## WHAT THE TASK REQUIRES:
Beneath this task are records; print exactly the stretch of them from the line with "ATOM 30 N N" through the line with "ATOM 73 O O", both ends included.
━━ MATERIAL PROVIDED ━━
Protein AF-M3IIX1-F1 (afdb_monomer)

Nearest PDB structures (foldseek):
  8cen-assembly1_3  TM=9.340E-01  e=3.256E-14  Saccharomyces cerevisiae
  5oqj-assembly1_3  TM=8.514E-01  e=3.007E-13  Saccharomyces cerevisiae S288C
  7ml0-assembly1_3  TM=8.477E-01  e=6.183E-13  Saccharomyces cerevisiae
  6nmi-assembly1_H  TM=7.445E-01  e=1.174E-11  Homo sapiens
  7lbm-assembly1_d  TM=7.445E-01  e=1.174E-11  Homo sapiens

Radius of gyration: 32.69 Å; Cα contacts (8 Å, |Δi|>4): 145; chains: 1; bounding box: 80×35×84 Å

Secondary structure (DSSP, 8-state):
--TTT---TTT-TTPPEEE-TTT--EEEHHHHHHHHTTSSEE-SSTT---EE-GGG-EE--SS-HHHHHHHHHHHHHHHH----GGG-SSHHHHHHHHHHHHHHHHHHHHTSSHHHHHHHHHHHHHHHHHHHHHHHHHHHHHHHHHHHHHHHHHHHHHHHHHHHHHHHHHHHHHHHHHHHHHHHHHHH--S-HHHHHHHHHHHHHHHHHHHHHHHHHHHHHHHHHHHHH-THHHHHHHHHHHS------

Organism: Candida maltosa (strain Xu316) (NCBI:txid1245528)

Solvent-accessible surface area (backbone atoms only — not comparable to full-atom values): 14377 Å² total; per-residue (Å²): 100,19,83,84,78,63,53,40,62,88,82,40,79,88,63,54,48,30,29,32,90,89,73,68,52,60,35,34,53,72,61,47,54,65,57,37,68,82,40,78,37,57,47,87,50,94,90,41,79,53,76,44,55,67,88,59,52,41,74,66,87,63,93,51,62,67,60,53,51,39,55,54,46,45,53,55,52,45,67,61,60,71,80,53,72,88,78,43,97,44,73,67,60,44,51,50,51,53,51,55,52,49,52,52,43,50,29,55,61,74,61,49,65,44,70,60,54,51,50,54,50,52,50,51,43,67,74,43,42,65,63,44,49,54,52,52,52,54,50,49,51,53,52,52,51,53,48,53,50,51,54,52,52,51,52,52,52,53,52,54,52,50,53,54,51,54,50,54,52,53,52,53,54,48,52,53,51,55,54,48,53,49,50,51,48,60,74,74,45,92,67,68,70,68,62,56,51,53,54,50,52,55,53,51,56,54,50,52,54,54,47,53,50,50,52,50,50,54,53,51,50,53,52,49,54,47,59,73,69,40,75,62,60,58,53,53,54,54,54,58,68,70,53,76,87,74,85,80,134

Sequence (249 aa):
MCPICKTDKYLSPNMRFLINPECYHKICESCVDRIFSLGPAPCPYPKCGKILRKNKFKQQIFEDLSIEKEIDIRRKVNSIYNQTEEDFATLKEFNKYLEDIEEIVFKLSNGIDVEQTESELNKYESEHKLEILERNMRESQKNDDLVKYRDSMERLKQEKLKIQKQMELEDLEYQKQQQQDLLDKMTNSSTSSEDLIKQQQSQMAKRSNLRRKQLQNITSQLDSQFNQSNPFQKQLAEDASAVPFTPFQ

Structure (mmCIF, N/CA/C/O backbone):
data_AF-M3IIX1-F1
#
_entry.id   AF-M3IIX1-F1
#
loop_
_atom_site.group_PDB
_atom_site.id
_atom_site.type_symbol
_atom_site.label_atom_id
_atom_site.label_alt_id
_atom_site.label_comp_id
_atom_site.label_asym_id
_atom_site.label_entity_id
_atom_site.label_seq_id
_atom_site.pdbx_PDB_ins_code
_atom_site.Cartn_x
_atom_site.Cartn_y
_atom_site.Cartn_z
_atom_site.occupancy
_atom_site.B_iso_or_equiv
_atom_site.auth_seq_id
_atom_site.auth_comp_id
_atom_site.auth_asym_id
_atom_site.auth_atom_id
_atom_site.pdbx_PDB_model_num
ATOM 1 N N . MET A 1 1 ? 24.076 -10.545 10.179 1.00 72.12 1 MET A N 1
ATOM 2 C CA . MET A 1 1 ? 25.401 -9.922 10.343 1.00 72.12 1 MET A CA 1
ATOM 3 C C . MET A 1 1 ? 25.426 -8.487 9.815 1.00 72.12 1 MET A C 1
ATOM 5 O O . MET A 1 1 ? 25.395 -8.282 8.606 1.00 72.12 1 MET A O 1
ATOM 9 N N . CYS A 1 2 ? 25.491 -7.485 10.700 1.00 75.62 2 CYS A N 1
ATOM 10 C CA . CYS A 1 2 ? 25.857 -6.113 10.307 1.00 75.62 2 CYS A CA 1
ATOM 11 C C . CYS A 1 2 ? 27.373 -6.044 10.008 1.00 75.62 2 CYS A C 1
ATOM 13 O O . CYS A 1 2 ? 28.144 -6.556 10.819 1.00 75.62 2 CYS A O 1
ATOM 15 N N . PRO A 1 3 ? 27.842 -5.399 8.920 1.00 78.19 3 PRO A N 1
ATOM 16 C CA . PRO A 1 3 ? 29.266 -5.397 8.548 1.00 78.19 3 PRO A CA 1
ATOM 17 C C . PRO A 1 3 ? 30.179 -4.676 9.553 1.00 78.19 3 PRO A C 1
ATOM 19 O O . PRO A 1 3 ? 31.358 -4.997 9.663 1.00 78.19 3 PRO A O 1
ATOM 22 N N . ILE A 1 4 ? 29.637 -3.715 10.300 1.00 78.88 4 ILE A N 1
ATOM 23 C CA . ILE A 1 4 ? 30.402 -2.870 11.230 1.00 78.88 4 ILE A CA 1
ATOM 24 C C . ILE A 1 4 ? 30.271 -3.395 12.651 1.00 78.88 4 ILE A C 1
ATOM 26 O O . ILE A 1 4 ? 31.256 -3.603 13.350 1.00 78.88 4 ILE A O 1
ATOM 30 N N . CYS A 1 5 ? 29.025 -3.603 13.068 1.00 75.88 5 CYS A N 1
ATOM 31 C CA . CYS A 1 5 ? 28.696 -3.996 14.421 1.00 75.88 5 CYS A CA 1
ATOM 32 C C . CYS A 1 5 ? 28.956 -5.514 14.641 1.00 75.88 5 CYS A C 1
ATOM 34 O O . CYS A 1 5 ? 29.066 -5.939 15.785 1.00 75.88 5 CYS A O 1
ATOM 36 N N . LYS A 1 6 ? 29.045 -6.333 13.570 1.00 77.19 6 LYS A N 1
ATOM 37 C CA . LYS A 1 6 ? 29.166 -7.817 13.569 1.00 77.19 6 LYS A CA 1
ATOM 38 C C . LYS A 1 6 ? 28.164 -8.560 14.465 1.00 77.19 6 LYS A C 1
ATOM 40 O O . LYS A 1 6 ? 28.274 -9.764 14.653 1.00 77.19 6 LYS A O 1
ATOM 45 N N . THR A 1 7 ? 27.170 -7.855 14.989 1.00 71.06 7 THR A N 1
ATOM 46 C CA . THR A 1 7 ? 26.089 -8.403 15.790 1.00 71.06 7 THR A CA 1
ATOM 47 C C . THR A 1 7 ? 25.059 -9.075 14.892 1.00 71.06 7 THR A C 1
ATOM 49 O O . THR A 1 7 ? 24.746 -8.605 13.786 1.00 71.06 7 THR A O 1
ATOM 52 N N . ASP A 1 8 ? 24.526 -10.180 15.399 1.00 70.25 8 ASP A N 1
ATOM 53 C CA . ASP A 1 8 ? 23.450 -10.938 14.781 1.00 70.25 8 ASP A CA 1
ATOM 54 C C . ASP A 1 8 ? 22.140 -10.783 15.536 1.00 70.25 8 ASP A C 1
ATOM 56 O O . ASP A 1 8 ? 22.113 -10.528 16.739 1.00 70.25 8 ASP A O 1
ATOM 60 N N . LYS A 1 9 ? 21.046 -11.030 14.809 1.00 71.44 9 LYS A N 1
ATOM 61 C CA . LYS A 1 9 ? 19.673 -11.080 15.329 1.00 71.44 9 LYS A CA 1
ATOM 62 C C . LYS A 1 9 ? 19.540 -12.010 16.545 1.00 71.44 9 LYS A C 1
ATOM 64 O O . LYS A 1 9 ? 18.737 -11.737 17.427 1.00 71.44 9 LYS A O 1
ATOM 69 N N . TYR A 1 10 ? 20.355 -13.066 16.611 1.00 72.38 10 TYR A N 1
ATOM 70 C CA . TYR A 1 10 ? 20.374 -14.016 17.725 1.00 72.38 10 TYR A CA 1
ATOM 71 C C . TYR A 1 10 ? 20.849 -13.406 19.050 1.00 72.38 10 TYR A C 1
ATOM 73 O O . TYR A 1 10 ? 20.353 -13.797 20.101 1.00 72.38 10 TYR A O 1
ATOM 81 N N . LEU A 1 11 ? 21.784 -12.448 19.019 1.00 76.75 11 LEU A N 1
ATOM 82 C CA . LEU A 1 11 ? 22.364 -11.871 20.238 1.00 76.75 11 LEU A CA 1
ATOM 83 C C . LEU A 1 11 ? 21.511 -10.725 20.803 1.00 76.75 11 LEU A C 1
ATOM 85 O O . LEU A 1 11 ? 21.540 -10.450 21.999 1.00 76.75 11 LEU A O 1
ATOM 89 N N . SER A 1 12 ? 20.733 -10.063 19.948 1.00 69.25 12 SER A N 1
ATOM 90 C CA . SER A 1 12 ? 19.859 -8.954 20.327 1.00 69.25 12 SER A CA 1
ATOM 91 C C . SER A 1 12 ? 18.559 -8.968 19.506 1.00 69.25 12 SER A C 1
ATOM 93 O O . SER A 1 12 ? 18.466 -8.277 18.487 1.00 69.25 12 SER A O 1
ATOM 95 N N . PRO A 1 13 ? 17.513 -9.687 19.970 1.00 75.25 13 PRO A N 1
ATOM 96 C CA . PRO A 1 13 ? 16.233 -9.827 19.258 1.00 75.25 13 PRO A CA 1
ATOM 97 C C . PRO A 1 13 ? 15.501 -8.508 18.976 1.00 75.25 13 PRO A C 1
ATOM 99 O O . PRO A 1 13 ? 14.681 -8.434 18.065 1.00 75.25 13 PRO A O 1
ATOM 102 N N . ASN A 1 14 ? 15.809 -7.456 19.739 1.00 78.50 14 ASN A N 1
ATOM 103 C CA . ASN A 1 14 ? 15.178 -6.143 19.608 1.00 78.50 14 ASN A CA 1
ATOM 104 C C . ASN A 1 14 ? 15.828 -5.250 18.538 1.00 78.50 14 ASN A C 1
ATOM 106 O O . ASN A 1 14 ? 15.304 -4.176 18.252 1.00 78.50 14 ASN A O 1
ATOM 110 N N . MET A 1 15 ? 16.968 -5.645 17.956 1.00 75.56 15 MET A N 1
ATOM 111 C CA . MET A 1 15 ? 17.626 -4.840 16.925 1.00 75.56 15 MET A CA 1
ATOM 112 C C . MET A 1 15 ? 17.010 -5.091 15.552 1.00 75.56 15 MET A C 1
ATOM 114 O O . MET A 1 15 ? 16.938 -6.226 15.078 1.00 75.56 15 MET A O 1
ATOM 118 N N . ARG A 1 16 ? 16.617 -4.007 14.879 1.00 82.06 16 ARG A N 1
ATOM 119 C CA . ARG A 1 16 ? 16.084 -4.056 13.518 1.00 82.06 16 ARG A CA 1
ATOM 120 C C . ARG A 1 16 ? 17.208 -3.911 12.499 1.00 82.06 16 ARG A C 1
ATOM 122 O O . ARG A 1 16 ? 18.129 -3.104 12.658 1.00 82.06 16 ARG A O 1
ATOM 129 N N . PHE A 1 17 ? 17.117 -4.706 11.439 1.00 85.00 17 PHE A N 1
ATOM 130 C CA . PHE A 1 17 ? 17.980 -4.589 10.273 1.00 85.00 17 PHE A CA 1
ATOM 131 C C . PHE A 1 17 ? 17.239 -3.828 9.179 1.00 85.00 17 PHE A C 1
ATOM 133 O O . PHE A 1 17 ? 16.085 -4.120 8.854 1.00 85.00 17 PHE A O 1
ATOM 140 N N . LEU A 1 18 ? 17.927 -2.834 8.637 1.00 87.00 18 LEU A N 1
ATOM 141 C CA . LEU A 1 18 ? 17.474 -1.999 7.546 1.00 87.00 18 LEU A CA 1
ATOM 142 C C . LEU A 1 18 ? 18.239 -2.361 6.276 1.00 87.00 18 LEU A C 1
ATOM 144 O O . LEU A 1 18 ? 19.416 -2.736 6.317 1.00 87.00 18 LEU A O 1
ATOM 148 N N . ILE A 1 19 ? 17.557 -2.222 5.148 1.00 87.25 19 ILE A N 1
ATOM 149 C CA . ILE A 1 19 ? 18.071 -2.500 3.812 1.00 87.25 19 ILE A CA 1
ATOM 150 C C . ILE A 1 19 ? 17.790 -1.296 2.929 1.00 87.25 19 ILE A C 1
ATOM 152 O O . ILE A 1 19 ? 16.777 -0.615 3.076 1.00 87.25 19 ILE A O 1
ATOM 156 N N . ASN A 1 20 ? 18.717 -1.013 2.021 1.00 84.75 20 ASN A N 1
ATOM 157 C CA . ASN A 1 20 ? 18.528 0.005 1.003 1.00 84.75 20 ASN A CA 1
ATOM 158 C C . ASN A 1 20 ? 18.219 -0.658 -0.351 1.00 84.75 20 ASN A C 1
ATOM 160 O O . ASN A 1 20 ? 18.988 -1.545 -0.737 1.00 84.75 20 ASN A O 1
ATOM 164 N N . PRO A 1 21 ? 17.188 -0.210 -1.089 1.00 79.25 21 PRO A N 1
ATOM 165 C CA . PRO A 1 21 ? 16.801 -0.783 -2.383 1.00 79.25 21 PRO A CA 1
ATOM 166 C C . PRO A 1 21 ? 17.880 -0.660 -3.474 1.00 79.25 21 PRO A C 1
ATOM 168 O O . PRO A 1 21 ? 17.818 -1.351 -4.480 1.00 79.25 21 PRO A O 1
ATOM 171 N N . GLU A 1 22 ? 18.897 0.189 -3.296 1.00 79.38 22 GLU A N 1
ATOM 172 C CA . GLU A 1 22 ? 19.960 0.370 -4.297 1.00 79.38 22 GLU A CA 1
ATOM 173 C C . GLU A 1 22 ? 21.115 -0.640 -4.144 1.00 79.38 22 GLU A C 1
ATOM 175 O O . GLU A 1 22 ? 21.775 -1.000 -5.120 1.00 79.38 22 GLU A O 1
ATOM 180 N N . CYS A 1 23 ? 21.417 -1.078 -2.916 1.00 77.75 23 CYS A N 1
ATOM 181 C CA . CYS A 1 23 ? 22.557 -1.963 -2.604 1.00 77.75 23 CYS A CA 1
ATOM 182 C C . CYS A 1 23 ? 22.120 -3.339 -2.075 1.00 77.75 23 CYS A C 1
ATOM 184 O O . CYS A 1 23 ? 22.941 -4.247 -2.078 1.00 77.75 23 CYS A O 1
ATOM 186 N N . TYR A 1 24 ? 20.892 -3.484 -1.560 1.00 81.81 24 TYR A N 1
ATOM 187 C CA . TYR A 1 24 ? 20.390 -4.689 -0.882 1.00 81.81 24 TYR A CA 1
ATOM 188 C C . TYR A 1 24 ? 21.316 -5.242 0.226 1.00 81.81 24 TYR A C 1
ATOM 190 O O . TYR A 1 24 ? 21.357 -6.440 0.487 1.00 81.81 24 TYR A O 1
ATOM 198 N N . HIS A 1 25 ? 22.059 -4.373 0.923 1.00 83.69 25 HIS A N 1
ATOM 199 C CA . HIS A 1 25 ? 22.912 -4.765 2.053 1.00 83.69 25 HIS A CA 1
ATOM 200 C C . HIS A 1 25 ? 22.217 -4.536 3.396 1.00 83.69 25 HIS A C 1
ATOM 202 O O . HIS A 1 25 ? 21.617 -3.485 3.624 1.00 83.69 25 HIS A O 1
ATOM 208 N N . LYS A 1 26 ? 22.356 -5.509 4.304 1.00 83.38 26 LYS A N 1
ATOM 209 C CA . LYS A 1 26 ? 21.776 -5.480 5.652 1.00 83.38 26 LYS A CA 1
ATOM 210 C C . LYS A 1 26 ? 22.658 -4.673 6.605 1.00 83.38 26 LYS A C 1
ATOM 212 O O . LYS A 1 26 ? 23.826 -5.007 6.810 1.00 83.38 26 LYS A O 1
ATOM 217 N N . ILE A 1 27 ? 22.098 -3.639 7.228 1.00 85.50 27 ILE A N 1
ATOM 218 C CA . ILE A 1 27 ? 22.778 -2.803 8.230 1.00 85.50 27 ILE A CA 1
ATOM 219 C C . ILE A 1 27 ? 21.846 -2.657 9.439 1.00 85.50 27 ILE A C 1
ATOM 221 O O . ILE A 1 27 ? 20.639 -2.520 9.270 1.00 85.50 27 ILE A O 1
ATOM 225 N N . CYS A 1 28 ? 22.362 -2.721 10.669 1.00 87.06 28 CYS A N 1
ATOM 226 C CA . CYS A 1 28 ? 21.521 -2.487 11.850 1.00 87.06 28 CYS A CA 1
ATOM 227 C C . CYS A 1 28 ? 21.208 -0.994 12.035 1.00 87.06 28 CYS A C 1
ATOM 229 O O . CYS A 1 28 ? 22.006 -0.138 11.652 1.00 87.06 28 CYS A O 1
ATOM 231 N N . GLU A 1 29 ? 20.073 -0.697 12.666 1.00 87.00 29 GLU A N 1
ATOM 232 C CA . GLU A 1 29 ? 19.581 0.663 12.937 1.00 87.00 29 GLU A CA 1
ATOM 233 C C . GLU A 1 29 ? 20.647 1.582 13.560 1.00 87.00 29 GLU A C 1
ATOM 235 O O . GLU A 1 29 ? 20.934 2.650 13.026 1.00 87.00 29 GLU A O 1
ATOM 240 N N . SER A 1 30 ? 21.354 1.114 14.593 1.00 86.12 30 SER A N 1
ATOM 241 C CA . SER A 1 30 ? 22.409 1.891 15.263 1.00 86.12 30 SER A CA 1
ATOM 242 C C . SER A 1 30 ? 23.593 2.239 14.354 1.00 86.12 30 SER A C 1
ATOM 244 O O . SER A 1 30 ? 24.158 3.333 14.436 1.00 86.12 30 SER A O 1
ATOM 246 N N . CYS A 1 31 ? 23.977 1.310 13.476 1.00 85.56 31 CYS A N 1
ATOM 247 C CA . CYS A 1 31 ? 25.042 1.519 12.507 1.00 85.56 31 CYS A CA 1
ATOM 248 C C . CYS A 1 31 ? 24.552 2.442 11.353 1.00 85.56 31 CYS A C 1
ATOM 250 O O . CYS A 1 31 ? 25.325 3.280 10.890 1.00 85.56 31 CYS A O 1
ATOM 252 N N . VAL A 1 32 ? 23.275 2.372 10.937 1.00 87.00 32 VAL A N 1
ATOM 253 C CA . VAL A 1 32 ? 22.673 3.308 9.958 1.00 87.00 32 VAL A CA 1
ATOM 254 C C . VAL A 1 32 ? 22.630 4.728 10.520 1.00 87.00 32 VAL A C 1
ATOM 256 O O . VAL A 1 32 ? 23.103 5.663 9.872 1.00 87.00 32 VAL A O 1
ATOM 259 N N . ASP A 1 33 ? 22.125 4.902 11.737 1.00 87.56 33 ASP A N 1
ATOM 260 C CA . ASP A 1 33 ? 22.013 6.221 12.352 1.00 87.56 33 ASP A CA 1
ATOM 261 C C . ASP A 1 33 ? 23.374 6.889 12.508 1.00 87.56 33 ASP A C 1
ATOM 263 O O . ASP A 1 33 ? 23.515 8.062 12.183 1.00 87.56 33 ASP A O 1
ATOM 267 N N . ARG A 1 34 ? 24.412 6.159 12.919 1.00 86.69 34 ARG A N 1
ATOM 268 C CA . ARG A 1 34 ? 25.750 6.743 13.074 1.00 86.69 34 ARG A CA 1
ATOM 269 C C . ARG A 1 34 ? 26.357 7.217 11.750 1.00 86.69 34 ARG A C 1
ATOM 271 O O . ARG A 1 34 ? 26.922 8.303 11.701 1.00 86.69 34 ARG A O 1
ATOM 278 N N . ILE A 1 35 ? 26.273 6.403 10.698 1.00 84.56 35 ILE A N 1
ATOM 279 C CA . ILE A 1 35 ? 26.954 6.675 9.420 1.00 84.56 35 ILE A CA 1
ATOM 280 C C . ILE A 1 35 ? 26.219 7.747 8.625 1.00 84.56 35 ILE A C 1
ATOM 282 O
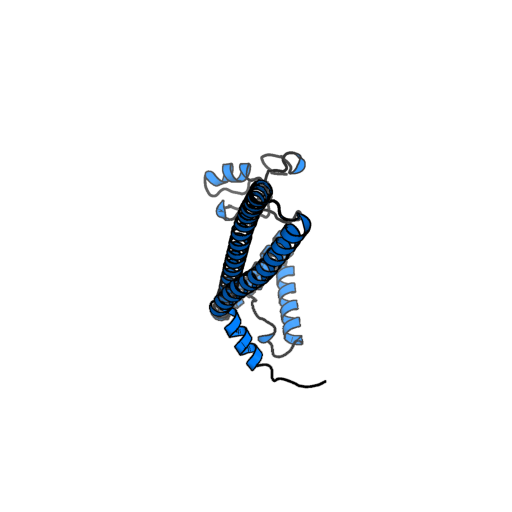 O . ILE A 1 35 ? 26.835 8.685 8.130 1.00 84.56 35 ILE A O 1
ATOM 286 N N . PHE A 1 36 ? 24.897 7.614 8.514 1.00 84.56 36 PHE A N 1
ATOM 287 C CA . PHE A 1 36 ? 24.095 8.464 7.639 1.00 84.56 36 PHE A CA 1
ATOM 288 C C . PHE A 1 36 ? 23.605 9.749 8.320 1.00 84.56 36 PHE A C 1
ATOM 290 O O . PHE A 1 36 ? 23.007 10.587 7.648 1.00 84.56 36 PHE A O 1
ATOM 297 N N . SER A 1 37 ? 23.864 9.949 9.622 1.00 84.69 37 SER A N 1
ATOM 298 C CA . SER A 1 37 ? 23.621 11.250 10.278 1.00 84.69 37 SER A CA 1
ATOM 299 C C . SER A 1 37 ? 24.632 12.320 9.870 1.00 84.69 37 SER A C 1
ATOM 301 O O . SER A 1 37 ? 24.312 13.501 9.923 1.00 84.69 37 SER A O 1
━━━
## THE ANSWER:
ATOM 30 N N . CYS A 1 5 ? 29.025 -3.603 13.068 1.00 75.88 5 CYS A N 1
ATOM 31 C CA . CYS A 1 5 ? 28.696 -3.996 14.421 1.00 75.88 5 CYS A CA 1
ATOM 32 C C . CYS A 1 5 ? 28.956 -5.514 14.641 1.00 75.88 5 CYS A C 1
ATOM 34 O O . CYS A 1 5 ? 29.066 -5.939 15.785 1.00 75.88 5 CYS A O 1
ATOM 36 N N . LYS A 1 6 ? 29.045 -6.333 13.570 1.00 77.19 6 LYS A N 1
ATOM 37 C CA . LYS A 1 6 ? 29.166 -7.817 13.569 1.00 77.19 6 LYS A CA 1
ATOM 38 C C . LYS A 1 6 ? 28.164 -8.560 14.465 1.00 77.19 6 LYS A C 1
ATOM 40 O O . LYS A 1 6 ? 28.274 -9.764 14.653 1.00 77.19 6 LYS A O 1
ATOM 45 N N . THR A 1 7 ? 27.170 -7.855 14.989 1.00 71.06 7 THR A N 1
ATOM 46 C CA . THR A 1 7 ? 26.089 -8.403 15.790 1.00 71.06 7 THR A CA 1
ATOM 47 C C . THR A 1 7 ? 25.059 -9.075 14.892 1.00 71.06 7 THR A C 1
ATOM 49 O O . THR A 1 7 ? 24.746 -8.605 13.786 1.00 71.06 7 THR A O 1
ATOM 52 N N . ASP A 1 8 ? 24.526 -10.180 15.399 1.00 70.25 8 ASP A N 1
ATOM 53 C CA . ASP A 1 8 ? 23.450 -10.938 14.781 1.00 70.25 8 ASP A CA 1
ATOM 54 C C . ASP A 1 8 ? 22.140 -10.783 15.536 1.00 70.25 8 ASP A C 1
ATOM 56 O O . ASP A 1 8 ? 22.113 -10.528 16.739 1.00 70.25 8 ASP A O 1
ATOM 60 N N . LYS A 1 9 ? 21.046 -11.030 14.809 1.00 71.44 9 LYS A N 1
ATOM 61 C CA . LYS A 1 9 ? 19.673 -11.080 15.329 1.00 71.44 9 LYS A CA 1
ATOM 62 C C . LYS A 1 9 ? 19.540 -12.010 16.545 1.00 71.44 9 LYS A C 1
ATOM 64 O O . LYS A 1 9 ? 18.737 -11.737 17.427 1.00 71.44 9 LYS A O 1
ATOM 69 N N . TYR A 1 10 ? 20.355 -13.066 16.611 1.00 72.38 10 TYR A N 1
ATOM 70 C CA . TYR A 1 10 ? 20.374 -14.016 17.725 1.00 72.38 10 TYR A CA 1
ATOM 71 C C . TYR A 1 10 ? 20.849 -13.406 19.050 1.00 72.38 10 TYR A C 1
ATOM 73 O O . TYR A 1 10 ? 20.353 -13.797 20.101 1.00 72.38 10 TYR A O 1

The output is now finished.